DIRECTIONS >> Only one stretch of the data below is wanted: the lines from the one with "ATOM 69 N N" through the one with "ATOM 71 C C", repeated exactly.

SUPPLIED ENTRIES >>
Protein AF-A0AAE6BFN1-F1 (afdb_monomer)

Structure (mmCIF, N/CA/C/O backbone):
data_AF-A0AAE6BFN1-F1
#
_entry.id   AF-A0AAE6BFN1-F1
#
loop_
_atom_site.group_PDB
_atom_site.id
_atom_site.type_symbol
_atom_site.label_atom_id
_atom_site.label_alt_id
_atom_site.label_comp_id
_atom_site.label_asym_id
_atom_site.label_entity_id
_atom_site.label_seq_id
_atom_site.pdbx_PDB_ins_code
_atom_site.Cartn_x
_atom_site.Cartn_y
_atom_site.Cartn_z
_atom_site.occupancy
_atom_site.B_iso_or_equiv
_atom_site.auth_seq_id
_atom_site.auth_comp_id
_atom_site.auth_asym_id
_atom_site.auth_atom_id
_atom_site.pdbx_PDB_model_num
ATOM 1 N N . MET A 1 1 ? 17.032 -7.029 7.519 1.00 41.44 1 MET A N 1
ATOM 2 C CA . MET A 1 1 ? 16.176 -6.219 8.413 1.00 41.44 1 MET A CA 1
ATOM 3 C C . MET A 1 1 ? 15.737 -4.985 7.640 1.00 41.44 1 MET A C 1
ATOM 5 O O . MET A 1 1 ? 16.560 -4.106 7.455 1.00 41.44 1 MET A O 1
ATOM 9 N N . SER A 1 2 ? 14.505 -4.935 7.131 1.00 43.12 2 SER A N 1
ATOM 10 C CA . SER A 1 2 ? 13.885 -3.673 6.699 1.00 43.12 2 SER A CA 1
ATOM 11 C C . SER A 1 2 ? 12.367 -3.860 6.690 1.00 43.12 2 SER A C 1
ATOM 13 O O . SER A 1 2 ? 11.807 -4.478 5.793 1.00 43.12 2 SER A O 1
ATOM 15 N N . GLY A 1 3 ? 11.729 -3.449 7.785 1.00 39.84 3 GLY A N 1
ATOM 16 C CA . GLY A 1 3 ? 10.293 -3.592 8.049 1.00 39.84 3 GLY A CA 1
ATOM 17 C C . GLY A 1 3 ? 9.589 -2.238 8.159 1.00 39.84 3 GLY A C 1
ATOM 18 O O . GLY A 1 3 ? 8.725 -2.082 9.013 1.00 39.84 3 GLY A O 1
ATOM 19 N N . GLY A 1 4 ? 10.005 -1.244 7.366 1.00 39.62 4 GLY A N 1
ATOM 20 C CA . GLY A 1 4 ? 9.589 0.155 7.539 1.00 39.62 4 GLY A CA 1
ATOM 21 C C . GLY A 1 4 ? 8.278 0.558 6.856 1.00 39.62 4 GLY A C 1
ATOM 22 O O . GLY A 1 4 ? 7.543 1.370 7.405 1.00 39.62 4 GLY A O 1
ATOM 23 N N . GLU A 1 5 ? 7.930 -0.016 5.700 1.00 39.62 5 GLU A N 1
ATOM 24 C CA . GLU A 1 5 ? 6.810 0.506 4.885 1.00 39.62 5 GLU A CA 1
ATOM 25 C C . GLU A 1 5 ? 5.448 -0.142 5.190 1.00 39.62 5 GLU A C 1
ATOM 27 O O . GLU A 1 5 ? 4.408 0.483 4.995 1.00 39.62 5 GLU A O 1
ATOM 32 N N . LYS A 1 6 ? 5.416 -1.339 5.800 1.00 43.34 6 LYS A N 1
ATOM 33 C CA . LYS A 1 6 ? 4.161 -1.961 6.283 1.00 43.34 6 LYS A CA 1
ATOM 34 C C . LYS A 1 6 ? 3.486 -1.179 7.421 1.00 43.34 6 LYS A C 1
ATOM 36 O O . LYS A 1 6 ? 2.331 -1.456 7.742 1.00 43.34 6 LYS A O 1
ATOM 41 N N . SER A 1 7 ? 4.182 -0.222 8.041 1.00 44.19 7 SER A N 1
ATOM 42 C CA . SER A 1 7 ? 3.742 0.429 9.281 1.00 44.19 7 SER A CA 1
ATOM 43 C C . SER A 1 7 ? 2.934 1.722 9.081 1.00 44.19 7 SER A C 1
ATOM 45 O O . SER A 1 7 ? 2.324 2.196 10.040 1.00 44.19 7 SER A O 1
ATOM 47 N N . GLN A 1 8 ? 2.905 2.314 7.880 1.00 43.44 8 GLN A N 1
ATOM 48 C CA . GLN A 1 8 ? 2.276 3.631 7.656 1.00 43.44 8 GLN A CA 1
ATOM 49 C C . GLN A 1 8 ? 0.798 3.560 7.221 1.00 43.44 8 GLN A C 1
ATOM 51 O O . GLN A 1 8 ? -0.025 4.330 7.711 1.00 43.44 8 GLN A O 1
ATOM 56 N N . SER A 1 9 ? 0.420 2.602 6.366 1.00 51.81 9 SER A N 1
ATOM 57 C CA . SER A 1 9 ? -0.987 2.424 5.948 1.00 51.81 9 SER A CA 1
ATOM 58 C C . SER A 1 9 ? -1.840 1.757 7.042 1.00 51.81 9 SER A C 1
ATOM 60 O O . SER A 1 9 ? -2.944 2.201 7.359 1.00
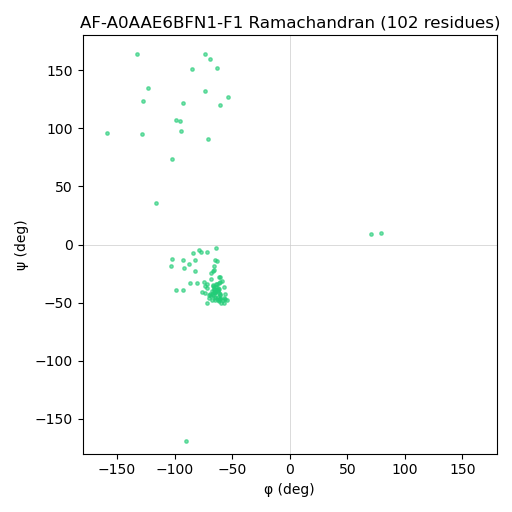 51.81 9 SER A O 1
ATOM 62 N N . THR A 1 10 ? -1.270 0.758 7.720 1.00 53.03 10 THR A N 1
ATOM 63 C CA . THR A 1 10 ? -1.904 0.020 8.827 1.00 53.03 10 THR A CA 1
ATOM 64 C C . THR A 1 10 ? -2.156 0.893 10.054 1.00 53.03 10 THR A C 1
ATOM 66 O O . THR A 1 10 ? -3.206 0.789 10.686 1.00 53.03 10 THR A O 1
ATOM 69 N N . SER A 1 11 ? -1.227 1.801 10.372 1.00 60.31 11 SER A N 1
ATOM 70 C CA . SER A 1 11 ? -1.419 2.763 11.460 1.00 60.31 11 SER A CA 1
ATOM 71 C C . SER A 1 11 ? -2.510 3.783 11.142 1.00 60.31 11 SER A C 1
ATOM 73 O O . SER A 1 11 ? -3.210 4.200 12.061 1.00 60.31 11 SER A O 1
ATOM 75 N N . THR A 1 12 ? -2.729 4.125 9.869 1.00 78.75 12 THR A N 1
ATOM 76 C CA . THR A 1 12 ? -3.745 5.110 9.471 1.00 78.75 12 THR A CA 1
ATOM 77 C C . THR A 1 12 ? -5.163 4.551 9.627 1.00 78.75 12 THR A C 1
ATOM 79 O O . THR A 1 12 ? -5.974 5.165 10.318 1.00 78.75 12 THR A O 1
ATOM 82 N N . LEU A 1 13 ? -5.458 3.356 9.094 1.00 82.50 13 LEU A N 1
ATOM 83 C CA . LEU A 1 13 ? -6.799 2.755 9.205 1.00 82.50 13 LEU A CA 1
ATOM 84 C C . LEU A 1 13 ? -7.168 2.425 10.656 1.00 82.50 13 LEU A C 1
ATOM 86 O O . LEU A 1 13 ? -8.256 2.765 11.117 1.00 82.50 13 LEU A O 1
ATOM 90 N N . ARG A 1 14 ? -6.236 1.827 11.403 1.00 85.88 14 ARG A N 1
ATOM 91 C CA . ARG A 1 14 ? -6.418 1.534 12.828 1.00 85.88 14 ARG A CA 1
ATOM 92 C C . ARG A 1 14 ? -6.749 2.798 13.627 1.00 85.88 14 ARG A C 1
ATOM 94 O O . ARG A 1 14 ? -7.631 2.775 14.478 1.00 85.88 14 ARG A O 1
ATOM 101 N N . SER A 1 15 ? -6.065 3.905 13.336 1.00 87.81 15 SER A N 1
ATOM 102 C CA . SER A 1 15 ? -6.322 5.190 13.997 1.00 87.81 15 SER A CA 1
ATOM 103 C C . SER A 1 15 ? -7.704 5.743 13.656 1.00 87.81 15 SER A C 1
ATOM 105 O O . SER A 1 15 ? -8.393 6.224 14.547 1.00 87.81 15 SER A O 1
ATOM 107 N N . ILE A 1 16 ? -8.127 5.633 12.392 1.00 89.75 16 ILE A N 1
ATOM 108 C CA . ILE A 1 16 ? -9.458 6.064 11.942 1.00 89.75 16 ILE A CA 1
ATOM 109 C C . ILE A 1 16 ? -10.554 5.273 12.661 1.00 89.75 16 ILE A C 1
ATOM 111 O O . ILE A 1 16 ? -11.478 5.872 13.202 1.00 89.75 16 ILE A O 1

TASK OUTPUT >>
ATOM 69 N N . SER A 1 11 ? -1.227 1.801 10.372 1.00 60.31 11 SER A N 1
ATOM 70 C CA . SER A 1 11 ? -1.419 2.763 11.460 1.00 60.31 11 SER A CA 1
ATOM 71 C C . SER A 1 11 ? -2.510 3.783 11.142 1.00 60.31 11 SER A C 1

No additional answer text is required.